▶ Task instructions
Starting with the line that contains "ATOM 75 C C ." and stopping after the line that contains "ATOM 84 O O", return each line below exactly as written, with no others.

(Beginning of Entries shown)

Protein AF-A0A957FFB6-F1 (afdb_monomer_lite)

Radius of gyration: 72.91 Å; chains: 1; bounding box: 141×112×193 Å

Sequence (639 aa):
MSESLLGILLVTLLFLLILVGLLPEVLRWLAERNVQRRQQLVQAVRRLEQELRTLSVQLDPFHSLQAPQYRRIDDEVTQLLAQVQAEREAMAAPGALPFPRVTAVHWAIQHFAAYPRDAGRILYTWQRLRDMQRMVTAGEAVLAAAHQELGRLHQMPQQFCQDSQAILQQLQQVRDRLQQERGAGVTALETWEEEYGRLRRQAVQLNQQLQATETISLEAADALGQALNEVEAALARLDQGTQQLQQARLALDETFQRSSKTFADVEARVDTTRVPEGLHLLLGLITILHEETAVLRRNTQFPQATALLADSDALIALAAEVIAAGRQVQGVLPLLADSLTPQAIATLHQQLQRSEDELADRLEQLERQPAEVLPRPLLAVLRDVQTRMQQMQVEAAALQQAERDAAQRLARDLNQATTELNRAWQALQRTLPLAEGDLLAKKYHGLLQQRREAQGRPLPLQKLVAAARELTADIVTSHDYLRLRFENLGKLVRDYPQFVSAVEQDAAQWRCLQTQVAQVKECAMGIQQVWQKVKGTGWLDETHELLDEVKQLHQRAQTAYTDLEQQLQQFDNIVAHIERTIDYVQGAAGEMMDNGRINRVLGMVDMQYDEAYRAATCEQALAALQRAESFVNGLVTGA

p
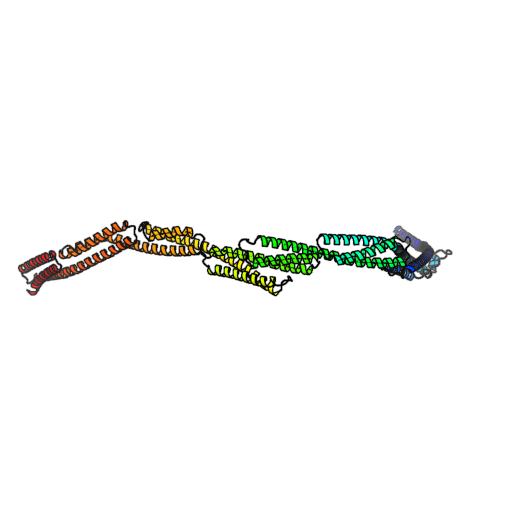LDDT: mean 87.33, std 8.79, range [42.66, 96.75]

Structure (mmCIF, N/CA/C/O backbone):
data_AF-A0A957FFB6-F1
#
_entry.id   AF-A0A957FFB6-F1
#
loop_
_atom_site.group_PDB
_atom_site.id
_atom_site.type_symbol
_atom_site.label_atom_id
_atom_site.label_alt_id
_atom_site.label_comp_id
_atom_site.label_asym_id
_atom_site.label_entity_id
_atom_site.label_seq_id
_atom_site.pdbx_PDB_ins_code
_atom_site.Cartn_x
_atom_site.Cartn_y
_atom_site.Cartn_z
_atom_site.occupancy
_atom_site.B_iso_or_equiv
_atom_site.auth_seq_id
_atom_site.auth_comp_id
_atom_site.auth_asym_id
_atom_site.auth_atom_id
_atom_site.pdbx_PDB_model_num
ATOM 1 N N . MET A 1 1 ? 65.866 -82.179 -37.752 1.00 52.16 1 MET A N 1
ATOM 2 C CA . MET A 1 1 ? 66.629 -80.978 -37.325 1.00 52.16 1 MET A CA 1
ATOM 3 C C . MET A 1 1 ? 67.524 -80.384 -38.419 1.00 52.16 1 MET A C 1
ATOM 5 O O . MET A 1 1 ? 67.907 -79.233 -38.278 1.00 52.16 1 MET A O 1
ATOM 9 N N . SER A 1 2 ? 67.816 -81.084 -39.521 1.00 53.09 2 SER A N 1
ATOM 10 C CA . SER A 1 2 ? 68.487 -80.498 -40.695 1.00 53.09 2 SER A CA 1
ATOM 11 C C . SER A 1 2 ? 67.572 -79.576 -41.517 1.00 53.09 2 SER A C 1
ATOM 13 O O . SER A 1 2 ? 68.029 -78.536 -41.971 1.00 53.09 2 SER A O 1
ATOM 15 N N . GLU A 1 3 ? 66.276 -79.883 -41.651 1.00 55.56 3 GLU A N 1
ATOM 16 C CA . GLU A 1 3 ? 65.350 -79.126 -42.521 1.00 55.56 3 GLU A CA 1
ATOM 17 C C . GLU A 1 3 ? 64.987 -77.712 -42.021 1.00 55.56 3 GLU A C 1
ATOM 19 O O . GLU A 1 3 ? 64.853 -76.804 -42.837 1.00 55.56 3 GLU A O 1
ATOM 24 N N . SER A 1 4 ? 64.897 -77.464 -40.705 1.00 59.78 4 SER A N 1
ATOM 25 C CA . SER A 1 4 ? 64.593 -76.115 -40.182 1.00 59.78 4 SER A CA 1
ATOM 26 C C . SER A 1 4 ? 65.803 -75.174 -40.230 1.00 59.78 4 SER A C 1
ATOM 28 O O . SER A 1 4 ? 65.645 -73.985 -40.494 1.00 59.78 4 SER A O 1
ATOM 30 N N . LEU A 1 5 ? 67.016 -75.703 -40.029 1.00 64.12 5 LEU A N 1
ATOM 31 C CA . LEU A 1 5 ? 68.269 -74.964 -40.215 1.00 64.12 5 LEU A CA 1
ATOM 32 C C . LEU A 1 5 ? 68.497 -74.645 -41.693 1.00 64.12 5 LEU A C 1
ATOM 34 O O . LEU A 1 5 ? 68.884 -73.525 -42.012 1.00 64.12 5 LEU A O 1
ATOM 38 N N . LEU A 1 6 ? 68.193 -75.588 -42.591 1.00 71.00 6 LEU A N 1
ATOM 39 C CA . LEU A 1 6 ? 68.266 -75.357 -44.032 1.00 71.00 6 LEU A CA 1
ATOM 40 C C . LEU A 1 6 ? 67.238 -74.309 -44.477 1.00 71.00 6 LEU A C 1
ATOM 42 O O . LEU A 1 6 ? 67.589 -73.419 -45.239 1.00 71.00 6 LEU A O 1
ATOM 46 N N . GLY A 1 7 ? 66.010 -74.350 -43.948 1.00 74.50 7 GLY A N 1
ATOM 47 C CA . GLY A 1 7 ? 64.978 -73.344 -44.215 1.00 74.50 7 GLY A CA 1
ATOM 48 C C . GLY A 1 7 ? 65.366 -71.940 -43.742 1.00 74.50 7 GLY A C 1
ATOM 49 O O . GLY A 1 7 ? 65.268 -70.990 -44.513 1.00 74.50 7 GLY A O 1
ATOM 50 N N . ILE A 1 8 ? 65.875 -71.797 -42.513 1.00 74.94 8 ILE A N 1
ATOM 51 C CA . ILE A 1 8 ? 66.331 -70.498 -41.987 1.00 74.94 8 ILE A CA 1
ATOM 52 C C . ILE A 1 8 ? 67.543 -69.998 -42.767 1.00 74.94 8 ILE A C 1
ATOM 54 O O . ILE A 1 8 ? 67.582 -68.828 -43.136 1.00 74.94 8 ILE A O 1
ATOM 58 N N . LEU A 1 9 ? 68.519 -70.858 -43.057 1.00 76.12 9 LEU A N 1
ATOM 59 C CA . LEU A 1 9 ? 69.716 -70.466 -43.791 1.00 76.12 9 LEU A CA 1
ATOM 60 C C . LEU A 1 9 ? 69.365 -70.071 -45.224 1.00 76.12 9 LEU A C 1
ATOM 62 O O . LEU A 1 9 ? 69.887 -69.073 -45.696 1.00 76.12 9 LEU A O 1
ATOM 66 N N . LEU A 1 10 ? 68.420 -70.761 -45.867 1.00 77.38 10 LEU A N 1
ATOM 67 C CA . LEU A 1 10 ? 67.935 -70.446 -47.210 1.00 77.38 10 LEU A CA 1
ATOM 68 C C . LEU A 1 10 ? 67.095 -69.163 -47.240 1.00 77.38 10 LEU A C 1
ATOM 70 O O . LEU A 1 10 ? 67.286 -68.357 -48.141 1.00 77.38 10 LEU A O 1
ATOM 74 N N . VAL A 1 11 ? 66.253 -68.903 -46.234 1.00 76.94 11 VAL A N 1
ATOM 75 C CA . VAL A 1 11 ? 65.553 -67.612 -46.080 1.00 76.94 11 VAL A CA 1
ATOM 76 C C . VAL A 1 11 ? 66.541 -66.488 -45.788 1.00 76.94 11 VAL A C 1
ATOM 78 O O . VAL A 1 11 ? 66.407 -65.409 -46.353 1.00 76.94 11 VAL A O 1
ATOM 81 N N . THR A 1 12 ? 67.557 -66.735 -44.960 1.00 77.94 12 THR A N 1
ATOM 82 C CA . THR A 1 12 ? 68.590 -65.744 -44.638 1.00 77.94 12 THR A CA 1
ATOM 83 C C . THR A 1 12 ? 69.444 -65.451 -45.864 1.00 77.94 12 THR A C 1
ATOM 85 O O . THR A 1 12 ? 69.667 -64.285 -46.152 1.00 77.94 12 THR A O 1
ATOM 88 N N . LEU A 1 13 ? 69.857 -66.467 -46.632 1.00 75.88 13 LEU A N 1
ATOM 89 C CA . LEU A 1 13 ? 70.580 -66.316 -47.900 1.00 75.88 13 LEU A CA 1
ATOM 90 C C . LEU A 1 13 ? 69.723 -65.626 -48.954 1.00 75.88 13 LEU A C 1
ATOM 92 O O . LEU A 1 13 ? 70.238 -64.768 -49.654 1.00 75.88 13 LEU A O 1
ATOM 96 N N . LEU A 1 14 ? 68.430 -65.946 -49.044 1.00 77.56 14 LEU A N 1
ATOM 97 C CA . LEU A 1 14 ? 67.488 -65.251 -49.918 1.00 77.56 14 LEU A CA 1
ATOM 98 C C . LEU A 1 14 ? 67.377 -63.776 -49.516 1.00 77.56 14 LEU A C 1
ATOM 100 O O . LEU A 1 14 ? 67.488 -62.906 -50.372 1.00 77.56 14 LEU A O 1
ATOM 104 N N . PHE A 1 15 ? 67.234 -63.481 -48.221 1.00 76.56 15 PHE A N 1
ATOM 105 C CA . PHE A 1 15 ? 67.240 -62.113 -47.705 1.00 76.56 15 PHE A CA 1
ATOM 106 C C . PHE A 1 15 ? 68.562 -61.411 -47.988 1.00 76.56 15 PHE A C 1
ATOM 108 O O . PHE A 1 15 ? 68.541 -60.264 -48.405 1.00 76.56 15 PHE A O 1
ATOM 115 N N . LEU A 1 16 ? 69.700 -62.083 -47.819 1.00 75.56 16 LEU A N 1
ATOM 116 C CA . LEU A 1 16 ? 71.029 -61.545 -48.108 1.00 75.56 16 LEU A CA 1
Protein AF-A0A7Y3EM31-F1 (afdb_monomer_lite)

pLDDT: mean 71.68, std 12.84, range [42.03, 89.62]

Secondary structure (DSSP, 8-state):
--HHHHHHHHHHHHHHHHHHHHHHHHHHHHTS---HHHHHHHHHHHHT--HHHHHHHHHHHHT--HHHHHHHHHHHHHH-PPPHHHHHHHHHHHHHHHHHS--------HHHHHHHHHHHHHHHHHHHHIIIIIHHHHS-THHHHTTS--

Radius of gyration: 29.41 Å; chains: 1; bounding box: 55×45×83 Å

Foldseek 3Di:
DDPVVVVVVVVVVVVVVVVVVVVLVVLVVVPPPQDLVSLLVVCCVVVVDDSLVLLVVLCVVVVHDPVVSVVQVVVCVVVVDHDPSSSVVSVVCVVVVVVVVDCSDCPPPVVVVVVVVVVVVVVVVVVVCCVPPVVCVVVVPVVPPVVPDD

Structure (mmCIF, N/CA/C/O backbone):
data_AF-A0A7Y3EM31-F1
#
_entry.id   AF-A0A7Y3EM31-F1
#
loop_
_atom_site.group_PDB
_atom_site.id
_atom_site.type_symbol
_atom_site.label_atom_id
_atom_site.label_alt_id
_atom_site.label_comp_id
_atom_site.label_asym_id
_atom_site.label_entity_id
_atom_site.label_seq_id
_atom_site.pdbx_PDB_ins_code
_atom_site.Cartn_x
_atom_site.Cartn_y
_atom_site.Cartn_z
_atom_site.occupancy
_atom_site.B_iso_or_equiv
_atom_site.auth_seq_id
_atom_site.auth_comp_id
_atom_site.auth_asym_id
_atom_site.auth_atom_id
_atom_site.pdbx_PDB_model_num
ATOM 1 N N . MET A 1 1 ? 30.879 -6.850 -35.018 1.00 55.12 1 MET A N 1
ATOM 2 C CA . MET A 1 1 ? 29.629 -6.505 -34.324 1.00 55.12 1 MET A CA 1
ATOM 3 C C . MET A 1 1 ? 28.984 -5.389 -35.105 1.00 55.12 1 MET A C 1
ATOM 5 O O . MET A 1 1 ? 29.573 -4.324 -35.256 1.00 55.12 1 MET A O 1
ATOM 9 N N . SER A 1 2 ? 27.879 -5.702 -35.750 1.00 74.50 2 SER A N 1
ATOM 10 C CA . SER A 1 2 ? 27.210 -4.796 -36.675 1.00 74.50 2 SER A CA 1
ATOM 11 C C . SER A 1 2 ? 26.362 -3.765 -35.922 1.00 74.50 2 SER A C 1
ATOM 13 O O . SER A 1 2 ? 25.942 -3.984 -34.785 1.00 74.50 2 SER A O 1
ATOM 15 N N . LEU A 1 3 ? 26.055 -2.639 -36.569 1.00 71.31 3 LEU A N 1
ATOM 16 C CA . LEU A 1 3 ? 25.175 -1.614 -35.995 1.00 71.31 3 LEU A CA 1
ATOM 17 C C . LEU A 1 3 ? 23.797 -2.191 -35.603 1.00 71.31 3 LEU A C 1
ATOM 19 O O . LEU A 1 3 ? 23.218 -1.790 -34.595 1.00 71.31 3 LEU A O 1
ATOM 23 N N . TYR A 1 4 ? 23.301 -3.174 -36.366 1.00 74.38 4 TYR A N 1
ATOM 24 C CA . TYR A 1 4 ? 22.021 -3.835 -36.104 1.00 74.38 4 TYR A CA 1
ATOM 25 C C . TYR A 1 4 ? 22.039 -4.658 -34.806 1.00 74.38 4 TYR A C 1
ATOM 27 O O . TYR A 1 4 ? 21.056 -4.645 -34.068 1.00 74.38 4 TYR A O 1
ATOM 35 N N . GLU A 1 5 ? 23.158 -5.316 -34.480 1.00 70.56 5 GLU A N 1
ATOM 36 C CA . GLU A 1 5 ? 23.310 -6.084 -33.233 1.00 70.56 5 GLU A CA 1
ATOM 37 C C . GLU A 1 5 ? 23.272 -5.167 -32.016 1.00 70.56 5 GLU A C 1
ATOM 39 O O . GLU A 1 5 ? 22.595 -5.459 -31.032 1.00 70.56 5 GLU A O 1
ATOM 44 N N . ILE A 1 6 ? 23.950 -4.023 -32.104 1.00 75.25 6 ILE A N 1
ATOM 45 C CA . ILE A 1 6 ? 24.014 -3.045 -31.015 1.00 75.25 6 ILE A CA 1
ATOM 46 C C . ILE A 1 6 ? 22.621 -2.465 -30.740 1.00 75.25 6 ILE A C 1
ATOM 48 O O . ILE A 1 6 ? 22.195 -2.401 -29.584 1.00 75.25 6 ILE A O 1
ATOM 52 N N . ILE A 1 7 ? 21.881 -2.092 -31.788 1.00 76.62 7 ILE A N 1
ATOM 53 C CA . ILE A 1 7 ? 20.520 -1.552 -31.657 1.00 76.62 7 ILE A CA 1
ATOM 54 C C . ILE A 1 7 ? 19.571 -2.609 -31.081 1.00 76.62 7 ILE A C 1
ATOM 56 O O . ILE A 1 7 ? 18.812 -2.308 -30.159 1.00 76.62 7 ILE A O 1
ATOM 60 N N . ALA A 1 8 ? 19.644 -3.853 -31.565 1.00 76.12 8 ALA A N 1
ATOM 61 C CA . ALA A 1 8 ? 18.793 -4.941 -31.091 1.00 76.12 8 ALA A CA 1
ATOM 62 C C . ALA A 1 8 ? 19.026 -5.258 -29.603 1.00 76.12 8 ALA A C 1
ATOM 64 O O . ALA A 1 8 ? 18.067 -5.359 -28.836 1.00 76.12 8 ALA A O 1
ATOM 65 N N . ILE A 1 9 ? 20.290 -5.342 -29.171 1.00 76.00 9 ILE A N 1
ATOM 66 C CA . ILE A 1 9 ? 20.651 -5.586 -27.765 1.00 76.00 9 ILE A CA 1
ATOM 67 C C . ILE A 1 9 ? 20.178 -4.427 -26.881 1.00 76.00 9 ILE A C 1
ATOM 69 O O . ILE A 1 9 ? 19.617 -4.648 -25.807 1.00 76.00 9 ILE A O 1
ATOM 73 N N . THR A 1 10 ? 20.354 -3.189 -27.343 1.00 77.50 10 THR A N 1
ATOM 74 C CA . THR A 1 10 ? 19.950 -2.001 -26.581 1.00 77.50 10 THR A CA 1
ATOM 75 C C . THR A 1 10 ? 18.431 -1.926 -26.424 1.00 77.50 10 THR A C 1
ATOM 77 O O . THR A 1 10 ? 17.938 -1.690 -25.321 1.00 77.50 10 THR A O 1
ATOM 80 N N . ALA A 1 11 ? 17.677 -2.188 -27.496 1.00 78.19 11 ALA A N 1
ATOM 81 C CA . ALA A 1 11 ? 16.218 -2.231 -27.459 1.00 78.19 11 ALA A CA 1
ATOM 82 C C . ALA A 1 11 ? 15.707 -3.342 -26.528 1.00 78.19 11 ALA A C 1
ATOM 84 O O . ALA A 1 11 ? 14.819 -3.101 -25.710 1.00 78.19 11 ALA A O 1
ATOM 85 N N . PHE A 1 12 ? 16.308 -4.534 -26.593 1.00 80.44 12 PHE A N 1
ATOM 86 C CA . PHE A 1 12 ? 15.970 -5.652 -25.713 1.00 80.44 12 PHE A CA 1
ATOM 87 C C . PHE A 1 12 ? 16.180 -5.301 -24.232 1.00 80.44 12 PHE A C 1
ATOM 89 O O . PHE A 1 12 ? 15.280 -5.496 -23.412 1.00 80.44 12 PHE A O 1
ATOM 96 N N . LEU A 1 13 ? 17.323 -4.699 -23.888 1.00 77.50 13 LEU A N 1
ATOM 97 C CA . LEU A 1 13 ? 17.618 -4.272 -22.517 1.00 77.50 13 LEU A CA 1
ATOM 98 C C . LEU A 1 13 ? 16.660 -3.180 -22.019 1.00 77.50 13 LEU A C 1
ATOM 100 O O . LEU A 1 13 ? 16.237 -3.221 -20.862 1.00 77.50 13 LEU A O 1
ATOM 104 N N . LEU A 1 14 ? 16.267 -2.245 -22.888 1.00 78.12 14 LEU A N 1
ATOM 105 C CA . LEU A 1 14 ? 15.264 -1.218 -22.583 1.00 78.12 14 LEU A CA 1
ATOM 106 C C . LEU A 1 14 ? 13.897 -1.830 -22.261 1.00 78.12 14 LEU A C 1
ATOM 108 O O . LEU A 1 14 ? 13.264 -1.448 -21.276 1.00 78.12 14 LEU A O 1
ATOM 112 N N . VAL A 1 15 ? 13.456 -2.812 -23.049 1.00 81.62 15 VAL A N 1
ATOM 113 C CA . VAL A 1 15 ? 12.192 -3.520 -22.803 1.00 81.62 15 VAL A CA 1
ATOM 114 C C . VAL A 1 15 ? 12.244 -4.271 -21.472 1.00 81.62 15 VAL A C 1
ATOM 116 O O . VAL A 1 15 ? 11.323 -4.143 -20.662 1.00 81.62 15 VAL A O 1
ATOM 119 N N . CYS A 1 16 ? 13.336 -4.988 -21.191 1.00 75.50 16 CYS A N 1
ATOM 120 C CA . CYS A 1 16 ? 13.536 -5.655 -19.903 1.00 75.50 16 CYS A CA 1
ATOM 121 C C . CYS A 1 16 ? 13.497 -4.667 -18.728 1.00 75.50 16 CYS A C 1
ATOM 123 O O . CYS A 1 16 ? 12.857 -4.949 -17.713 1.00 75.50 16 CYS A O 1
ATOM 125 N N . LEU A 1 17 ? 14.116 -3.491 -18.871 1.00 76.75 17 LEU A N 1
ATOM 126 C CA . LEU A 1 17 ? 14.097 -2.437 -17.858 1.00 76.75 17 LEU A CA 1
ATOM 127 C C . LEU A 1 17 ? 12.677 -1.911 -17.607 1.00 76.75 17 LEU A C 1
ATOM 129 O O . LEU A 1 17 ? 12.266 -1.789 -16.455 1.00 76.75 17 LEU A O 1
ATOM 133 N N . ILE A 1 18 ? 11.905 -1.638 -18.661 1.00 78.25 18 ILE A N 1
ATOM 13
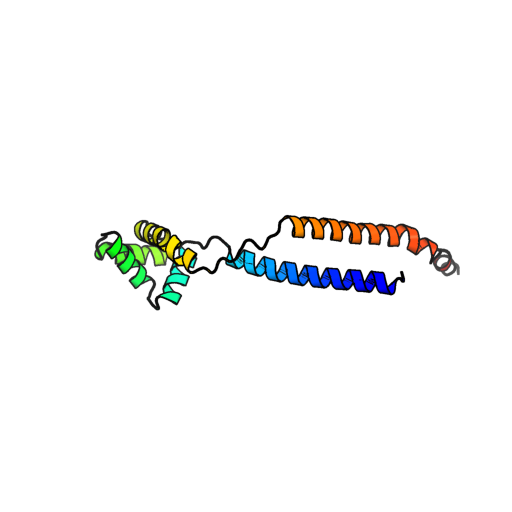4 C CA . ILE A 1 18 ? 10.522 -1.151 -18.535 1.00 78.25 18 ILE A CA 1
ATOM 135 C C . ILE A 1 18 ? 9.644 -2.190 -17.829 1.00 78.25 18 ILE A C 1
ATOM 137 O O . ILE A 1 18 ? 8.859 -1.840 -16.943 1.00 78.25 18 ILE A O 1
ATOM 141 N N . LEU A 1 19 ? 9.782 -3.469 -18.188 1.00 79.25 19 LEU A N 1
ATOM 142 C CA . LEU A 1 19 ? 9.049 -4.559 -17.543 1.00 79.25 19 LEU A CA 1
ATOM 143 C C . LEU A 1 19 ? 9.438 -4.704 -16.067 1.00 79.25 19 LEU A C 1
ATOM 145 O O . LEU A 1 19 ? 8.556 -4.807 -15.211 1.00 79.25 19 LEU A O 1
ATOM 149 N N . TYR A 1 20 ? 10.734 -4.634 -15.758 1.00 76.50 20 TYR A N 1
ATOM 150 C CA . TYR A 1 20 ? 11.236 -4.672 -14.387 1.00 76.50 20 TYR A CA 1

(End of Entries shown)

▶ Written solution
ATOM 75 C C . THR A 1 10 ? 18.431 -1.926 -26.424 1.00 77.50 10 THR A C 1
ATOM 77 O O . THR A 1 10 ? 17.938 -1.690 -25.321 1.00 77.50 10 THR A O 1
ATOM 80 N N . ALA A 1 11 ? 17.677 -2.188 -27.496 1.00 78.19 11 ALA A N 1
ATOM 81 C CA . ALA A 1 11 ? 16.218 -2.231 -27.459 1.00 78.19 11 ALA A CA 1
ATOM 82 C C . ALA A 1 11 ? 15.707 -3.342 -26.528 1.00 78.19 11 ALA A C 1
ATOM 84 O O . ALA A 1 11 ? 14.819 -3.101 -25.710 1.00 78.19 11 ALA A O 1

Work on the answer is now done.